About
Hello! My name is Dexter Babin and I have an MA in American History and a ten year background in Public History. Organized crime has been a subject I've always been passionate in writing about. Taking its name from a line in the classic John Huston film noir The Asphalt Jungle, I've started this blog to share some of my thoughts and original research.
My perception of the Mafia in America has been influenced by works like Joseph Albini's American Mafia: Genesis of a Legend, Francis A. J. Ianni's A Family Business: Kinship and Social Control in Organized Crime, and Robert M. Lombardo's Organized Crime in Chicago: Beyond the Mafia. These sociologist viewed the Mafia not as an imported criminal conspiracy, but rather as the product of certain social conditions found within the United States: corrupt political machines, fluid client-patron relationships, and the urban economy.
Building on the work done by these scholars, the main focus of this blog is to apply their mindset to organized crime in New Orleans, where it has often been misrepresented and inflated with conspiracy theories and inaccurate analysis. I'm currently attempting to get my paper "Mobster Emeritus: The FBI and the Invisible Structure of Organized Crime in New Orleans, 1950-1985” published in an academic journal. You can watch me presenting a portion of this paper at the 2023 Louisiana Historical Association Online Conference.
I will try to update as regularly and often as possible.
Below are some of the other subjects you can expect to be examined.
Content
"After all, crime is only a left-handed form of human endeavor."
-Alonzo D. Emmerich (Louis Calhern), The Asphalt Jungle (1950)
Traditional Organized Crime
With a New Orleans/Gulf Coast Focus
Compared to its East Coast counterparts, organized crime along the Gulf Coast has largely been absent from historical analysis. When organized crime from the region is mentioned, it is usually as a footnote or not placed into proper context. The main purpose of Left-Handed Endeavors is to bring you a Gulf Coast centric perspective of organized crime.
Transnational Organized Crime
Focusing from the Second World War to beyond the War on Terror, Left-Handed Endeavors will explore how geopolitical conflicts shaped the modern global gangland. The careers of transnational criminal groups like the Japanese Yakuza, Italian Camorra, and South American Drug Cartels will be placed in a historical context.
Book Reviews
Some books deepen our understanding of organized crime, while others regurgitate long accepted myths. Academic works, true crime pulp paperbacks, and self-serving gangster biographies will all be analyzed by Left Handed Endeavors.
Movie Reviews
How have depictions of gangsters shaped our perceptions of organized crime? Spanning from American pre-code classics to the Italian poliziotteschi, Left Handed Endeavors will analyze the cinematic portrayal of criminal enterprise.
New Orleans: 1994
When commentators and politicians discuss the murder rate in New Orleans, it is often compared to 1994. Topping out at 424 murders, what made this year so violent for the Crescent City? Corrupt cops, local gangs, and shifting drug trends are the focus of this spotlight series.
Edward Partin: Bayou Teamster
He's been linked to both Jimmy Hoffa's alleged "bomb plot" to assassinate Robert Kennedy and the staging of his own attempted murder at a Baton Rouge hotel in March 1963. Navigating through conspiracy theories and the historical record, this series will explore the career of longtime Teamsters Local No. 5 business agent Edward Partin.

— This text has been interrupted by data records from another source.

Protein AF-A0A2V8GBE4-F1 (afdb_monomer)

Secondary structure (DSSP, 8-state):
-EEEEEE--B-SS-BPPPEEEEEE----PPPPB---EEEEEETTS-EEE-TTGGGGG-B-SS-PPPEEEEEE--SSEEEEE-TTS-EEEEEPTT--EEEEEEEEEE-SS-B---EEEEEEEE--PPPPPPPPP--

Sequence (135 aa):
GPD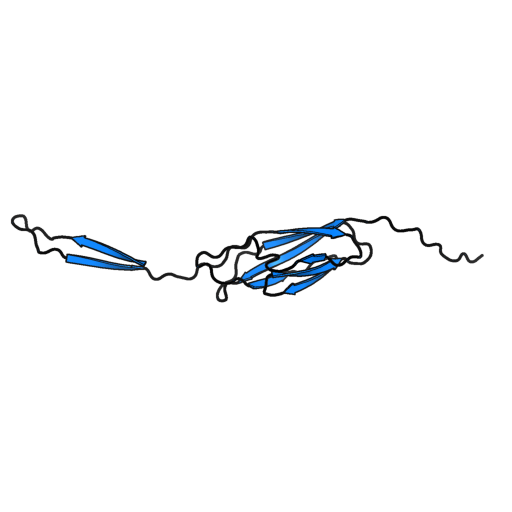SFTYKAHDAALDSNVATVAMTVNAVNDPPVAVSDSYAGTEDTALTVAAPGVLANDTDVESDPLTAILVSGPAHGTLTLNANGSFTYTPAANYNGSDSFTYQANDGTANSNVATVTITVNGVNDAPVAGNDSY

Solvent-accessible surface area (backbone atoms only — not comparable to full-atom values): 7916 Å² total; per-residue (Å²): 93,78,46,72,52,73,49,63,57,68,79,90,83,55,71,52,73,83,44,76,51,79,44,82,48,81,87,72,94,63,57,25,48,42,49,66,46,78,51,74,43,45,37,74,40,71,40,74,44,62,67,43,41,68,51,69,76,40,48,38,87,88,64,52,70,65,30,42,41,85,72,43,74,47,87,55,41,48,76,49,78,39,47,60,20,21,34,38,38,35,47,35,84,84,39,55,48,80,39,44,32,31,32,27,35,27,51,86,84,39,63,24,51,82,17,48,38,40,36,40,28,39,74,73,93,76,79,88,80,84,78,88,87,85,134

Nearest PDB structures (foldseek):
  8fxr-assembly1_S3  TM=6.562E-01  e=1.118E-05  Agrobacterium phage Milano
  8fxr-assembly1_73  TM=6.819E-01  e=2.387E-05  Agrobacterium phage Milano
  6s5w-assembly2_B  TM=6.012E-01  e=7.038E-03  Lactobacillus acidophilus
  2yrl-assembly1_A  TM=4.776E-01  e=9.740E-03  Homo sapiens
  5icu-assembly1_A  TM=3.980E-01  e=2.953E-01  Methylosinus trichosporium OB3b

Mean predicted aligned error: 7.48 Å

Structure (mmCIF, N/CA/C/O backbone):
data_AF-A0A2V8GBE4-F1
#
_entry.id   AF-A0A2V8GBE4-F1
#
loop_
_atom_site.group_PDB
_atom_site.id
_atom_site.type_symbol
_atom_site.label_atom_id
_atom_site.label_alt_id
_atom_site.label_comp_id
_atom_site.label_asym_id
_atom_site.label_entity_id
_atom_site.label_seq_id
_atom_site.pdbx_PDB_ins_code
_atom_site.Cartn_x
_atom_site.Cartn_y
_atom_site.Cartn_z
_atom_site.occupancy
_atom_site.B_iso_or_equiv
_atom_site.auth_seq_id
_atom_site.auth_comp_id
_atom_site.auth_asym_id
_atom_site.auth_atom_id
_atom_site.pdbx_PDB_model_num
ATOM 1 N N . GLY A 1 1 ? -17.326 2.872 26.991 1.00 55.62 1 GLY A N 1
ATOM 2 C CA . GLY A 1 1 ? -17.017 3.520 28.287 1.00 55.62 1 GLY A CA 1
ATOM 3 C C . GLY A 1 1 ? -18.149 3.281 29.272 1.00 55.62 1 GLY A C 1
ATOM 4 O O . GLY A 1 1 ? -19.240 2.946 28.816 1.00 55.62 1 GLY A O 1
ATOM 5 N N . PRO A 1 2 ? -17.920 3.383 30.594 1.00 73.12 2 PRO A N 1
ATOM 6 C CA . PRO A 1 2 ? -19.007 3.311 31.563 1.00 73.12 2 PRO A CA 1
ATOM 7 C C . PRO A 1 2 ? -19.917 4.533 31.407 1.00 73.12 2 PRO A C 1
ATOM 9 O O . PRO A 1 2 ? -19.430 5.658 31.320 1.00 73.12 2 PRO A O 1
ATOM 12 N N . ASP A 1 3 ? -21.220 4.293 31.372 1.00 82.19 3 ASP A N 1
ATOM 13 C CA . ASP A 1 3 ? -22.249 5.328 31.376 1.00 82.19 3 ASP A CA 1
ATOM 14 C C . ASP A 1 3 ? -23.124 5.148 32.619 1.00 82.19 3 ASP A C 1
ATOM 16 O O . ASP A 1 3 ? -23.269 4.036 33.138 1.00 82.19 3 ASP A O 1
ATOM 20 N N . SER A 1 4 ? -23.677 6.234 33.147 1.00 85.38 4 SER A N 1
ATOM 21 C CA . SER A 1 4 ? -24.540 6.146 34.319 1.00 85.38 4 SER A CA 1
ATOM 22 C C . SER A 1 4 ? -25.539 7.280 34.392 1.00 85.38 4 SER A C 1
ATOM 24 O O . SER A 1 4 ? -25.238 8.425 34.059 1.00 85.38 4 SER A O 1
ATOM 26 N N . PHE A 1 5 ? -26.706 6.965 34.941 1.00 89.94 5 PHE A N 1
ATOM 27 C CA . PHE A 1 5 ? -27.679 7.963 35.352 1.00 89.94 5 PHE A CA 1
ATOM 28 C C . PHE A 1 5 ? -28.197 7.644 36.750 1.00 89.94 5 PHE A C 1
ATOM 30 O O . PHE A 1 5 ? -28.083 6.522 37.253 1.00 89.94 5 PHE A O 1
ATOM 37 N N . THR A 1 6 ? -28.768 8.656 37.391 1.00 91.44 6 THR A N 1
ATOM 38 C CA . THR A 1 6 ? -29.348 8.532 38.724 1.00 91.44 6 THR A CA 1
ATOM 39 C C . THR A 1 6 ? -30.861 8.679 38.669 1.00 91.44 6 THR A C 1
ATOM 41 O O . THR A 1 6 ? -31.402 9.374 37.810 1.00 91.44 6 THR A O 1
ATOM 44 N N . TYR A 1 7 ? -31.561 8.005 39.578 1.00 92.81 7 TYR A N 1
ATOM 45 C CA . TYR A 1 7 ? -33.011 8.104 39.708 1.00 92.81 7 TYR A CA 1
ATOM 46 C C . TYR A 1 7 ? -33.441 8.068 41.175 1.00 92.81 7 TYR A C 1
ATOM 48 O O . TYR A 1 7 ? -32.698 7.634 42.059 1.00 92.81 7 TYR A O 1
ATOM 56 N N . LYS A 1 8 ? -34.664 8.532 41.426 1.00 93.31 8 LYS A N 1
ATOM 57 C CA . LYS A 1 8 ? -35.393 8.330 42.678 1.00 93.31 8 LYS A CA 1
ATOM 58 C C . LYS A 1 8 ? -36.737 7.692 42.358 1.00 93.31 8 LYS A C 1
ATOM 60 O O . LYS A 1 8 ? -37.338 8.014 41.335 1.00 93.31 8 LYS A O 1
ATOM 65 N N . ALA A 1 9 ? -37.197 6.795 43.216 1.00 90.00 9 ALA A N 1
ATOM 66 C CA . ALA A 1 9 ? -38.566 6.301 43.177 1.00 90.00 9 ALA A CA 1
ATOM 67 C C . ALA A 1 9 ? -39.457 7.217 44.029 1.00 90.00 9 ALA A C 1
ATOM 69 O O . ALA A 1 9 ? -39.027 7.657 45.092 1.00 90.00 9 ALA A O 1
ATOM 70 N N . HIS A 1 10 ? -40.681 7.486 43.572 1.00 92.12 10 HIS A N 1
ATOM 71 C CA . HIS A 1 10 ? -41.669 8.297 44.286 1.00 92.12 10 HIS A CA 1
ATOM 72 C C . HIS A 1 10 ? -42.973 7.507 44.426 1.00 92.12 10 HIS A C 1
ATOM 74 O O . HIS A 1 10 ? -43.467 6.956 43.441 1.00 92.12 10 HIS A O 1
ATOM 80 N N . ASP A 1 11 ? -43.541 7.456 45.631 1.00 89.88 11 ASP A N 1
ATOM 81 C CA . ASP A 1 11 ? -44.741 6.663 45.951 1.00 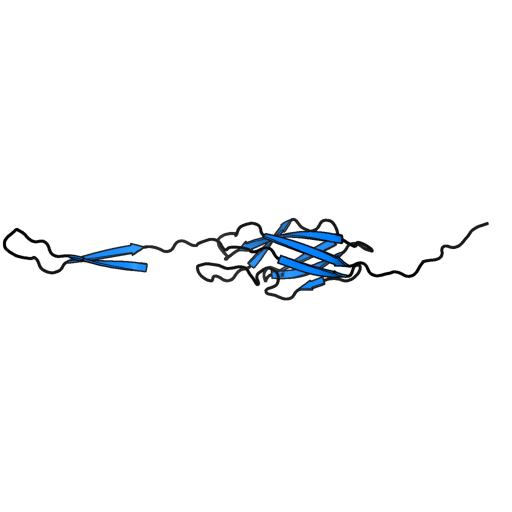89.88 11 ASP A CA 1
ATOM 82 C C . ASP A 1 11 ? -46.035 7.495 46.048 1.00 89.88 11 ASP A C 1
ATOM 84 O O . ASP A 1 11 ? -47.022 7.062 46.637 1.00 89.88 11 ASP A O 1
ATOM 88 N N . ALA A 1 12 ? -46.031 8.684 45.442 1.00 81.38 12 ALA A N 1
ATOM 89 C CA . ALA A 1 12 ? -47.058 9.725 45.551 1.00 81.38 12 ALA A CA 1
ATOM 90 C C . ALA A 1 12 ? -47.034 10.544 46.860 1.00 81.38 12 ALA A C 1
ATOM 92 O O . ALA A 1 12 ? -47.778 11.523 46.941 1.00 81.38 12 ALA A O 1
ATOM 93 N N . ALA A 1 13 ? -46.161 10.226 47.826 1.00 90.12 13 ALA A N 1
ATOM 94 C CA . ALA A 1 13 ? -45.962 11.019 49.043 1.00 90.12 13 ALA A CA 1
ATOM 95 C C . ALA A 1 13 ? -44.496 11.426 49.287 1.00 90.12 13 ALA A C 1
ATOM 97 O O . ALA A 1 13 ? -44.247 12.576 49.656 1.00 90.12 13 ALA A O 1
ATOM 98 N N . LEU A 1 14 ? -43.539 10.508 49.111 1.00 88.31 14 LEU A N 1
ATOM 99 C CA . LEU A 1 14 ? -42.115 10.722 49.395 1.00 88.31 14 LEU A CA 1
ATOM 100 C C . LEU A 1 14 ? -41.210 10.157 48.291 1.00 88.31 14 LEU A C 1
ATOM 102 O O . LEU A 1 14 ? -41.512 9.157 47.643 1.00 88.31 14 LEU A O 1
ATOM 106 N N . ASP A 1 15 ? -40.056 10.803 48.129 1.00 94.62 15 ASP A N 1
ATOM 107 C CA . ASP A 1 15 ? -38.947 10.346 47.291 1.00 94.62 15 ASP A CA 1
ATOM 108 C C . ASP A 1 15 ? -38.038 9.364 48.053 1.00 94.62 15 ASP A C 1
ATOM 110 O O . ASP A 1 15 ? -37.722 9.570 49.228 1.00 94.62 15 ASP A O 1
ATOM 114 N N . SER A 1 16 ? -37.507 8.359 47.355 1.00 90.38 16 SER A N 1
ATOM 115 C CA . SER A 1 16 ? -36.418 7.515 47.855 1.00 90.38 16 SER A CA 1
ATOM 116 C C . SER A 1 16 ? -35.087 8.277 47.962 1.00 90.38 16 SER A C 1
ATOM 118 O O . SER A 1 16 ? -34.914 9.397 47.465 1.00 90.38 16 SER A O 1
ATOM 120 N N . ASN A 1 17 ? -34.071 7.630 48.542 1.00 92.31 17 ASN A N 1
ATOM 121 C CA . ASN A 1 17 ? -32.688 8.036 48.299 1.00 92.31 17 ASN A CA 1
ATOM 122 C C . ASN A 1 17 ? -32.355 7.927 46.799 1.00 92.31 17 ASN A C 1
ATOM 124 O O . ASN A 1 17 ? -32.998 7.185 46.055 1.00 92.31 17 ASN A O 1
ATOM 128 N N . VAL A 1 18 ? -31.336 8.668 46.361 1.00 94.19 18 VAL A N 1
ATOM 129 C CA . VAL A 1 18 ? -30.828 8.565 44.988 1.00 94.19 18 VAL A CA 1
ATOM 130 C C . VAL A 1 18 ? -30.227 7.174 44.780 1.00 94.19 18 VAL A C 1
ATOM 132 O O . VAL A 1 18 ? -29.395 6.736 45.577 1.00 94.19 18 VAL A O 1
ATOM 135 N N . ALA A 1 19 ? -30.646 6.501 43.712 1.00 91.44 19 ALA A N 1
ATOM 136 C CA . ALA A 1 19 ? -30.056 5.269 43.212 1.00 91.44 19 ALA A CA 1
ATOM 137 C C . ALA A 1 19 ? -29.321 5.545 41.894 1.00 91.44 19 ALA A C 1
ATOM 139 O O . ALA A 1 19 ? -29.750 6.383 41.100 1.00 91.44 19 ALA A O 1
ATOM 140 N N . THR A 1 20 ? -28.222 4.833 41.654 1.00 91.00 20 THR A N 1
ATOM 141 C CA . THR A 1 20 ? -27.427 4.942 40.423 1.00 91.00 20 THR A CA 1
ATOM 142 C C . THR A 1 20 ? -27.614 3.686 39.586 1.00 91.00 20 THR A C 1
ATOM 144 O O . THR A 1 20 ? -27.465 2.577 40.097 1.00 91.00 20 THR A O 1
ATOM 147 N N . VAL A 1 21 ? -27.899 3.858 38.298 1.00 88.75 21 VAL A N 1
ATOM 148 C CA . VAL A 1 21 ? -27.789 2.796 37.295 1.00 88.75 21 VAL A CA 1
ATOM 149 C C . VAL A 1 21 ? -26.458 2.983 36.585 1.00 88.75 21 VAL A C 1
ATOM 151 O O . VAL A 1 21 ? -26.222 4.032 35.992 1.00 88.75 21 VAL A O 1
ATOM 154 N N . ALA A 1 22 ? -25.592 1.976 36.661 1.00 85.56 22 ALA A N 1
ATOM 155 C CA . ALA A 1 22 ? -24.349 1.928 35.903 1.00 85.56 22 ALA A CA 1
ATOM 156 C C . ALA A 1 22 ? -24.510 0.961 34.726 1.00 85.56 22 ALA A C 1
ATOM 158 O O . ALA A 1 22 ? -24.988 -0.161 34.896 1.00 85.56 22 ALA A O 1
ATOM 159 N N . MET A 1 23 ? -24.095 1.400 33.544 1.00 82.94 23 MET A N 1
ATOM 160 C CA . MET A 1 23 ? -24.053 0.616 32.320 1.00 82.94 23 MET A CA 1
ATOM 161 C C . MET A 1 23 ? -22.604 0.515 31.849 1.00 82.94 23 MET A C 1
ATOM 163 O O . MET A 1 23 ? -21.858 1.494 31.860 1.00 82.94 23 MET A O 1
ATOM 167 N N . THR A 1 24 ? -22.188 -0.676 31.431 1.00 76.44 24 THR A N 1
ATOM 168 C CA . THR A 1 24 ? -20.851 -0.900 30.877 1.00 76.44 24 THR A CA 1
ATOM 169 C C . THR A 1 24 ? -20.976 -1.199 29.392 1.00 76.44 24 THR A C 1
ATOM 171 O O . THR A 1 24 ? -21.566 -2.207 29.013 1.00 76.44 24 THR A O 1
ATOM 174 N N . VAL A 1 25 ? -20.414 -0.322 28.558 1.00 75.69 25 VAL A N 1
ATOM 175 C CA . VAL A 1 25 ? -20.221 -0.585 27.128 1.00 75.69 25 VAL A CA 1
ATOM 176 C C . VAL A 1 25 ? -18.777 -1.021 26.922 1.00 75.69 25 VAL A C 1
ATOM 178 O O . VAL A 1 25 ? -17.857 -0.210 27.101 1.00 75.69 25 VAL A O 1
ATOM 181 N N . ASN A 1 26 ? -18.599 -2.295 26.571 1.00 76.94 26 ASN A N 1
ATOM 182 C CA . ASN A 1 26 ? -17.309 -2.854 26.178 1.00 76.94 26 ASN A CA 1
ATOM 183 C C . ASN A 1 26 ? -16.987 -2.383 24.756 1.00 76.94 26 ASN A C 1
ATOM 185 O O . ASN A 1 26 ? -17.844 -2.488 23.880 1.00 76.94 26 ASN A O 1
ATOM 189 N N . ALA A 1 27 ? -15.779 -1.861 24.541 1.00 76.62 27 ALA A N 1
ATOM 190 C CA . ALA A 1 27 ? -15.300 -1.580 23.193 1.00 76.62 27 ALA A CA 1
ATOM 191 C C . ALA A 1 27 ? -15.054 -2.905 22.454 1.00 76.62 27 ALA A C 1
ATOM 193 O O . ALA A 1 27 ? -14.602 -3.881 23.061 1.00 76.62 27 ALA A O 1
ATOM 194 N N . VAL A 1 28 ? -15.390 -2.933 21.170 1.00 87.94 28 VAL A N 1
ATOM 195 C CA . VAL A 1 28 ? -15.066 -4.013 20.235 1.00 87.94 28 VAL A CA 1
ATOM 196 C C . VAL A 1 28 ? -14.123 -3.398 19.210 1.00 87.94 28 VAL A C 1
ATOM 198 O O . VAL A 1 28 ? -14.345 -2.254 18.844 1.00 87.94 28 VAL A O 1
ATOM 201 N N . ASN A 1 29 ? -13.095 -4.136 18.796 1.00 91.31 29 ASN A N 1
ATOM 202 C CA . ASN A 1 29 ? -12.156 -3.686 17.771 1.00 91.31 29 ASN A CA 1
ATOM 203 C C . ASN A 1 29 ? -12.895 -3.376 16.465 1.00 91.31 29 ASN A C 1
ATOM 205 O O . ASN A 1 29 ? -13.587 -4.259 15.937 1.00 91.31 29 ASN A O 1
ATOM 209 N N . ASP A 1 30 ? -12.716 -2.174 15.937 1.00 95.56 30 ASP A N 1
ATOM 210 C CA . ASP A 1 30 ? -13.203 -1.770 14.628 1.00 95.56 30 ASP A CA 1
ATOM 211 C C . ASP A 1 30 ? -12.081 -1.988 13.597 1.00 95.56 30 ASP A C 1
ATOM 213 O O . ASP A 1 30 ? -10.977 -1.504 13.798 1.00 95.56 30 ASP A O 1
ATOM 217 N N . PRO A 1 31 ? -12.306 -2.724 12.489 1.00 97.19 31 PRO A N 1
ATOM 218 C CA . PRO A 1 31 ? -11.258 -2.920 11.492 1.00 97.19 31 PRO A CA 1
ATOM 219 C C . PRO A 1 31 ? -10.773 -1.592 10.892 1.00 97.19 31 PRO A C 1
ATOM 221 O O . PRO A 1 31 ? -11.586 -0.677 10.703 1.00 97.19 31 PRO A O 1
ATOM 224 N N . PRO A 1 32 ? -9.505 -1.516 10.455 1.00 98.56 32 PRO A N 1
ATOM 225 C CA . PRO A 1 32 ? -8.976 -0.307 9.851 1.00 98.56 32 PRO A CA 1
ATOM 226 C C . PRO A 1 32 ? -9.696 0.037 8.545 1.00 98.56 32 PRO A C 1
ATOM 228 O O . PRO A 1 32 ? -10.285 -0.812 7.869 1.00 98.56 32 PRO A O 1
ATOM 231 N N . VAL A 1 33 ? -9.601 1.299 8.143 1.00 98.75 33 VAL A N 1
ATOM 232 C CA . VAL A 1 33 ? -10.108 1.804 6.865 1.00 98.75 33 VAL A CA 1
ATOM 233 C C . VAL A 1 33 ? -8.923 2.170 5.989 1.00 98.75 33 VAL A C 1
ATOM 235 O O . VAL A 1 33 ? -8.179 3.096 6.315 1.00 98.75 33 VAL A O 1
ATOM 238 N N . ALA A 1 34 ? -8.776 1.448 4.876 1.00 98.81 34 ALA A N 1
ATOM 239 C CA . ALA A 1 34 ? -7.708 1.685 3.914 1.00 98.81 34 ALA A CA 1
ATOM 240 C C . ALA A 1 34 ? -8.169 2.600 2.772 1.00 98.81 34 ALA A C 1
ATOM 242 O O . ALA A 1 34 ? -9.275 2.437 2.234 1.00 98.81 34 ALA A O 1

New Orleans Machine Politics and Organized Crime
Building on the work done by scholars Louis Vyhnanek and Michael Kurtz, this spotlight series will focus on the relationship between machine politicians and the control of vice in New Orleans. Specific focus will be paid to the Regular Democrat Organization (RDO) of the early twentieth century, the successive state-wide Long political machine, and the series of "reform" candidates elected after the fall of the Longites.
Organized Terror: The Order
When the White Supremacist terror group The Order declared war against the United States in the 1980s, it carried out a series of public assassinations, robberies, and counterfeit operations. This series will explore how the FBI used the RICO Act to dismantle the organization.
The War on Drugs and Organized Crime
How has the War on Drugs influenced our perception of organized crime? This series of articles will demonstrate how our modern understanding of the Mafia began with the career of Federal Bureau of Narcotics Director Harry J. Anslinger and evolved when President Nixon officially declared a war on drugs in 1971.
LAM Archive
A collection of previously written articles concerning organized crime in New Orleans. Note: Some of the perspectives in these articles are no longer held by the author.